## Directions for this task
Restate word for word the lines of the records below, starting at the line that contains "ATOM 98 C CA" and ending at the line that contains "ATOM 131 N N", with both of those lines included and nothing else.

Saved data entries
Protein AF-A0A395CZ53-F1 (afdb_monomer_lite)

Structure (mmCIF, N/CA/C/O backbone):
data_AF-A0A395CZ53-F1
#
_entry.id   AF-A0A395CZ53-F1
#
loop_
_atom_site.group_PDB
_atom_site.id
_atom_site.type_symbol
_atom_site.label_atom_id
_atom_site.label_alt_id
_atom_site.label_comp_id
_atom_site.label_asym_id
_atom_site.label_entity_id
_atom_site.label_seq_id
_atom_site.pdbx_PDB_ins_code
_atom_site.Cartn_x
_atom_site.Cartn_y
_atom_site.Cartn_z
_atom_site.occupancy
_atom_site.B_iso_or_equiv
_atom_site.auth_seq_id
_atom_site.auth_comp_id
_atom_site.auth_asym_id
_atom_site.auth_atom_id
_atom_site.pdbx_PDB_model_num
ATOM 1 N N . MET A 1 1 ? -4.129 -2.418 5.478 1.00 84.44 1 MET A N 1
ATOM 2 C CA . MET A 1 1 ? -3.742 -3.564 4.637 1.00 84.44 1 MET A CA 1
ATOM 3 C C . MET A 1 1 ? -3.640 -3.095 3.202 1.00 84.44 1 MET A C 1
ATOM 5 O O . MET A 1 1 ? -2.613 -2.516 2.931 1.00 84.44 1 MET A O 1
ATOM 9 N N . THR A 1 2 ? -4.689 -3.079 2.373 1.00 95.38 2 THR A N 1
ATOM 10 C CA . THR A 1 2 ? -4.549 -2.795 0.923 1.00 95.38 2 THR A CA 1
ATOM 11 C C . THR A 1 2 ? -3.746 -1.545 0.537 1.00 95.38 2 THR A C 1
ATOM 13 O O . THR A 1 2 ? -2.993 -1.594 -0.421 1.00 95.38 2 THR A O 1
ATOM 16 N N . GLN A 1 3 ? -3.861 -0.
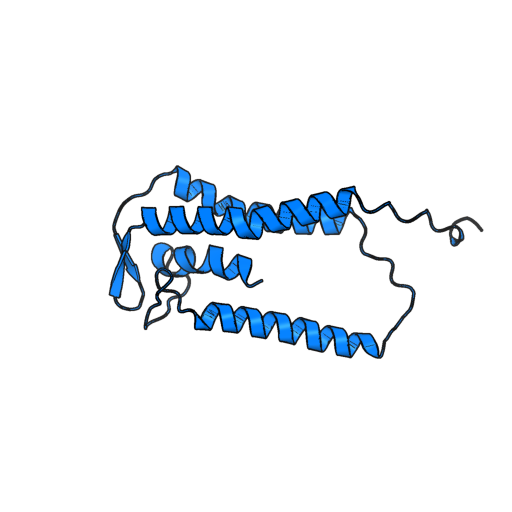423 1.258 1.00 96.69 3 GLN A N 1
ATOM 17 C CA . GLN A 1 3 ? -3.031 0.764 0.980 1.00 96.69 3 GLN A CA 1
ATOM 18 C C . GLN A 1 3 ? -1.525 0.485 1.097 1.00 96.69 3 GLN A C 1
ATOM 20 O O . GLN A 1 3 ? -0.753 0.980 0.286 1.00 96.69 3 GLN A O 1
ATOM 25 N N . TRP A 1 4 ? -1.125 -0.318 2.084 1.00 96.44 4 TRP A N 1
ATOM 26 C CA . TRP A 1 4 ? 0.246 -0.792 2.234 1.00 96.44 4 TRP A CA 1
ATOM 27 C C . TRP A 1 4 ? 0.659 -1.632 1.031 1.00 96.44 4 TRP A C 1
ATOM 29 O O . TRP A 1 4 ? 1.700 -1.367 0.448 1.00 96.44 4 TRP A O 1
ATOM 39 N N . ASP A 1 5 ? -0.168 -2.600 0.629 1.00 96.94 5 ASP A N 1
ATOM 40 C CA . ASP A 1 5 ? 0.121 -3.485 -0.506 1.00 96.94 5 ASP A CA 1
ATOM 41 C C . ASP A 1 5 ? 0.274 -2.683 -1.813 1.00 96.94 5 ASP A C 1
ATOM 43 O O . ASP A 1 5 ? 1.216 -2.889 -2.573 1.00 96.94 5 ASP A O 1
ATOM 47 N N . VAL A 1 6 ? -0.586 -1.683 -2.048 1.00 97.50 6 VAL A N 1
ATOM 48 C CA . VAL A 1 6 ? -0.497 -0.807 -3.233 1.00 97.50 6 VAL A CA 1
ATOM 49 C C . VAL A 1 6 ? 0.818 -0.021 -3.269 1.00 97.50 6 VAL A C 1
ATOM 51 O O . VAL A 1 6 ? 1.371 0.172 -4.347 1.00 97.50 6 VAL A O 1
ATOM 54 N N . VAL A 1 7 ? 1.336 0.413 -2.119 1.00 98.19 7 VAL A N 1
ATOM 55 C CA . VAL A 1 7 ? 2.617 1.134 -2.033 1.00 98.19 7 VAL A CA 1
ATOM 56 C C . VAL A 1 7 ? 3.807 0.180 -2.154 1.00 98.19 7 VAL A C 1
ATOM 58 O O . VAL A 1 7 ? 4.769 0.460 -2.861 1.00 98.19 7 VAL A O 1
ATOM 61 N N . MET A 1 8 ? 3.758 -0.944 -1.450 1.00 97.69 8 MET A N 1
ATOM 62 C CA . MET A 1 8 ? 4.921 -1.789 -1.199 1.00 97.69 8 MET A CA 1
ATOM 63 C C . MET A 1 8 ? 5.142 -2.845 -2.288 1.00 97.69 8 MET A C 1
ATOM 65 O O . MET A 1 8 ? 6.294 -3.155 -2.603 1.00 97.69 8 MET A O 1
ATOM 69 N N . ASP A 1 9 ? 4.076 -3.375 -2.895 1.00 98.00 9 ASP A N 1
ATOM 70 C CA . ASP A 1 9 ? 4.189 
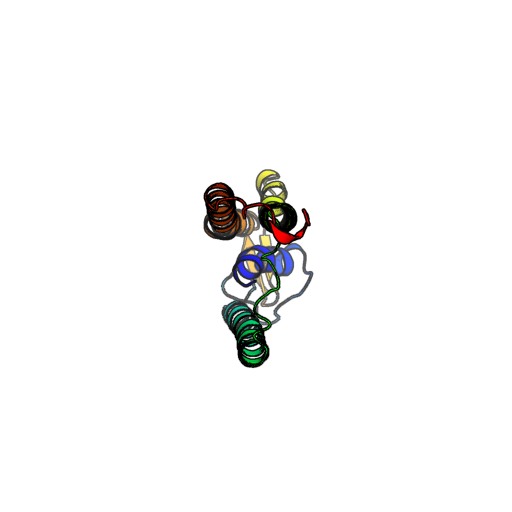-4.478 -3.855 1.00 98.00 9 ASP A CA 1
ATOM 71 C C . ASP A 1 9 ? 4.954 -4.108 -5.135 1.00 98.00 9 ASP A C 1
ATOM 73 O O . ASP A 1 9 ? 5.808 -4.902 -5.534 1.00 98.00 9 ASP A O 1
ATOM 77 N N . PRO A 1 10 ? 4.735 -2.941 -5.780 1.00 98.00 10 PRO A N 1
ATOM 78 C CA . PRO A 1 10 ? 5.457 -2.587 -7.004 1.00 98.00 10 PRO A CA 1
ATOM 79 C C . PRO A 1 10 ? 6.992 -2.614 -6.864 1.00 98.00 10 PRO A C 1
ATOM 81 O O . PRO A 1 10 ? 7.647 -3.343 -7.619 1.00 98.00 10 PRO A O 1
ATOM 84 N N . PRO A 1 11 ? 7.616 -1.905 -5.896 1.00 97.62 11 PRO A N 1
ATOM 85 C CA . PRO A 1 11 ? 9.065 -1.974 -5.721 1.00 97.62 11 PRO A CA 1
ATOM 86 C C . PRO A 1 11 ? 9.535 -3.345 -5.225 1.00 97.62 11 PRO A C 1
ATOM 88 O O . PRO A 1 11 ? 10.597 -3.804 -5.649 1.00 97.62 11 PRO A O 1
ATOM 91 N N . SER A 1 12 ? 8.764 -4.025 -4.374 1.00 97.75 12 SER A N 1
ATOM 92 C CA . SER A 1 12 ? 9.163 -5.331 -3.834 1.00 97.75 12 SER A CA 1
ATOM 93 C C . SER A 1 12 ? 9.177 -6.419 -4.900 1.00 97.75 12 SER A C 1
ATOM 95 O O . SER A 1 12 ? 10.090 -7.246 -4.929 1.00 97.75 12 SER A O 1
ATOM 97 N N . ALA A 1 13 ? 8.214 -6.394 -5.819 1.00 97.50 13 ALA A N 1
ATOM 98 C CA . ALA A 1 13 ? 8.115 -7.396 -6.863 1.00 97.50 13 ALA A CA 1
ATOM 99 C C . ALA A 1 13 ? 9.008 -7.117 -8.063 1.00 97.50 13 ALA A C 1
ATOM 101 O O . ALA A 1 13 ? 9.635 -8.032 -8.601 1.00 97.50 13 ALA A O 1
ATOM 102 N N . THR A 1 14 ? 9.103 -5.855 -8.479 1.00 97.56 14 THR A N 1
ATOM 103 C CA . THR A 1 14 ? 9.793 -5.519 -9.725 1.00 97.56 14 THR A CA 1
ATOM 104 C C . THR A 1 14 ? 11.247 -5.141 -9.507 1.00 97.56 14 THR A C 1
ATOM 106 O O . THR A 1 14 ? 12.079 -5.616 -10.275 1.00 97.56 14 THR A O 1
ATOM 109 N N . ILE A 1 15 ? 11.583 -4.393 -8.454 1.00 97.12 15 ILE A N 1
ATOM 110 C CA . ILE A 1 15 ? 12.974 -4.006 -8.167 1.00 97.12 15 ILE A CA 1
ATOM 111 C C . ILE A 1 15 ? 13.649 -5.062 -7.290 1.00 97.12 15 ILE A C 1
ATOM 113 O O . ILE A 1 15 ? 14.657 -5.637 -7.685 1.00 97.12 15 ILE A O 1
ATOM 117 N N . ALA A 1 16 ? 13.083 -5.346 -6.113 1.00 96.75 16 ALA A N 1
ATOM 118 C CA . ALA A 1 16 ? 13.715 -6.237 -5.136 1.00 96.75 16 ALA A CA 1
ATOM 119 C C . ALA A 1 16 ? 13.569 -7.730 -5.475 1.00 96.75 16 ALA A C 1
ATOM 121 O O . ALA A 1 16 ? 14.283 -8.553 -4.908 1.00 96.75 16 ALA A O 1
ATOM 122 N N . LYS A 1 17 ? 12.642 -8.082 -6.378 1.00 96.38 17 LYS A N 1
ATOM 123 C CA . LYS A 1 17 ? 12.316 -9.468 -6.755 1.00 96.38 17 LYS A CA 1
ATOM 124 C C . LYS A 1 17 ? 11.974 -10.366 -5.559 1.00 96.38 17 LYS A C 1
ATOM 126 O O . LYS A 1 17 ? 12.231 -11.566 -5.593 1.00 96.38 17 LYS A O 1
ATOM 131 N N . ALA A 1 18 ? 11.378 -9.800 -4.510 1.00 97.12 18 ALA A N 1
ATOM 132 C CA . ALA A 1 18 ? 11.025 -10.536 -3.298 1.00 97.12 18 ALA A CA 1
ATOM 133 C C . ALA A 1 18 ? 9.901 -11.562 -3.547 1.00 97.12 18 ALA A C 1
ATOM 135 O O . ALA A 1 18 ? 9.925 -12.663 -3.002 1.00 97.12 18 ALA A O 1
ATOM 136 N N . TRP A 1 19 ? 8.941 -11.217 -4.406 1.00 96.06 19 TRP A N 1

## Written solution
ATOM 98 C CA . ALA A 1 13 ? 8.115 -7.396 -6.863 1.00 97.50 13 ALA A CA 1
ATOM 99 C C . ALA A 1 13 ? 9.008 -7.117 -8.063 1.00 97.50 13 ALA A C 1
ATOM 101 O O . ALA A 1 13 ? 9.635 -8.032 -8.601 1.00 97.50 13 ALA A O 1
ATOM 102 N N . THR A 1 14 ? 9.103 -5.855 -8.479 1.00 97.56 14 THR A N 1
ATOM 103 C CA . THR A 1 14 ? 9.793 -5.519 -9.725 1.00 97.56 14 THR A CA 1
ATOM 104 C C . THR A 1 14 ? 11.247 -5.141 -9.507 1.00 97.56 14 THR A C 1
ATOM 106 O O . THR A 1 14 ? 12.079 -5.616 -10.275 1.00 97.56 14 THR A O 1
ATOM 109 N N . ILE A 1 15 ? 11.583 -4.393 -8.454 1.00 97.12 15 ILE A N 1
ATOM 110 C CA . ILE A 1 15 ? 12.974 -4.006 -8.167 1.00 97.12 15 ILE A CA 1
ATOM 111 C C . ILE A 1 15 ? 13.649 -5.062 -7.290 1.00 97.12 15 ILE A C 1
ATOM 113 O O . ILE A 1 15 ? 14.657 -5.637 -7.685 1.00 97.12 15 ILE A O 1
ATOM 117 N N . ALA A 1 16 ? 13.083 -5.346 -6.113 1.00 96.75 16 ALA A N 1
ATOM 118 C CA . ALA A 1 16 ? 13.715 -6.237 -5.136 1.00 96.75 16 ALA A CA 1
ATOM 119 C C . ALA A 1 16 ? 13.569 -7.730 -5.475 1.00 96.75 16 ALA A C 1
ATOM 121 O O . ALA A 1 16 ? 14.283 -8.553 -4.908 1.00 96.75 16 ALA A O 1
ATOM 122 N N . LYS A 1 17 ? 12.642 -8.082 -6.378 1.00 96.38 17 LYS A N 1
ATOM 123 C CA . LYS A 1 17 ? 12.316 -9.468 -6.755 1.00 96.38 17 LYS A CA 1
ATOM 124 C C . LYS A 1 17 ? 11.974 -10.366 -5.559 1.00 96.38 17 LYS A C 1
ATOM 126 O O . LYS A 1 17 ? 12.231 -11.566 -5.593 1.00 96.38 17 LYS A O 1
ATOM 131 N N . ALA A 1 18 ? 11.378 -9.800 -4.510 1.00 97.12 18 ALA A N 1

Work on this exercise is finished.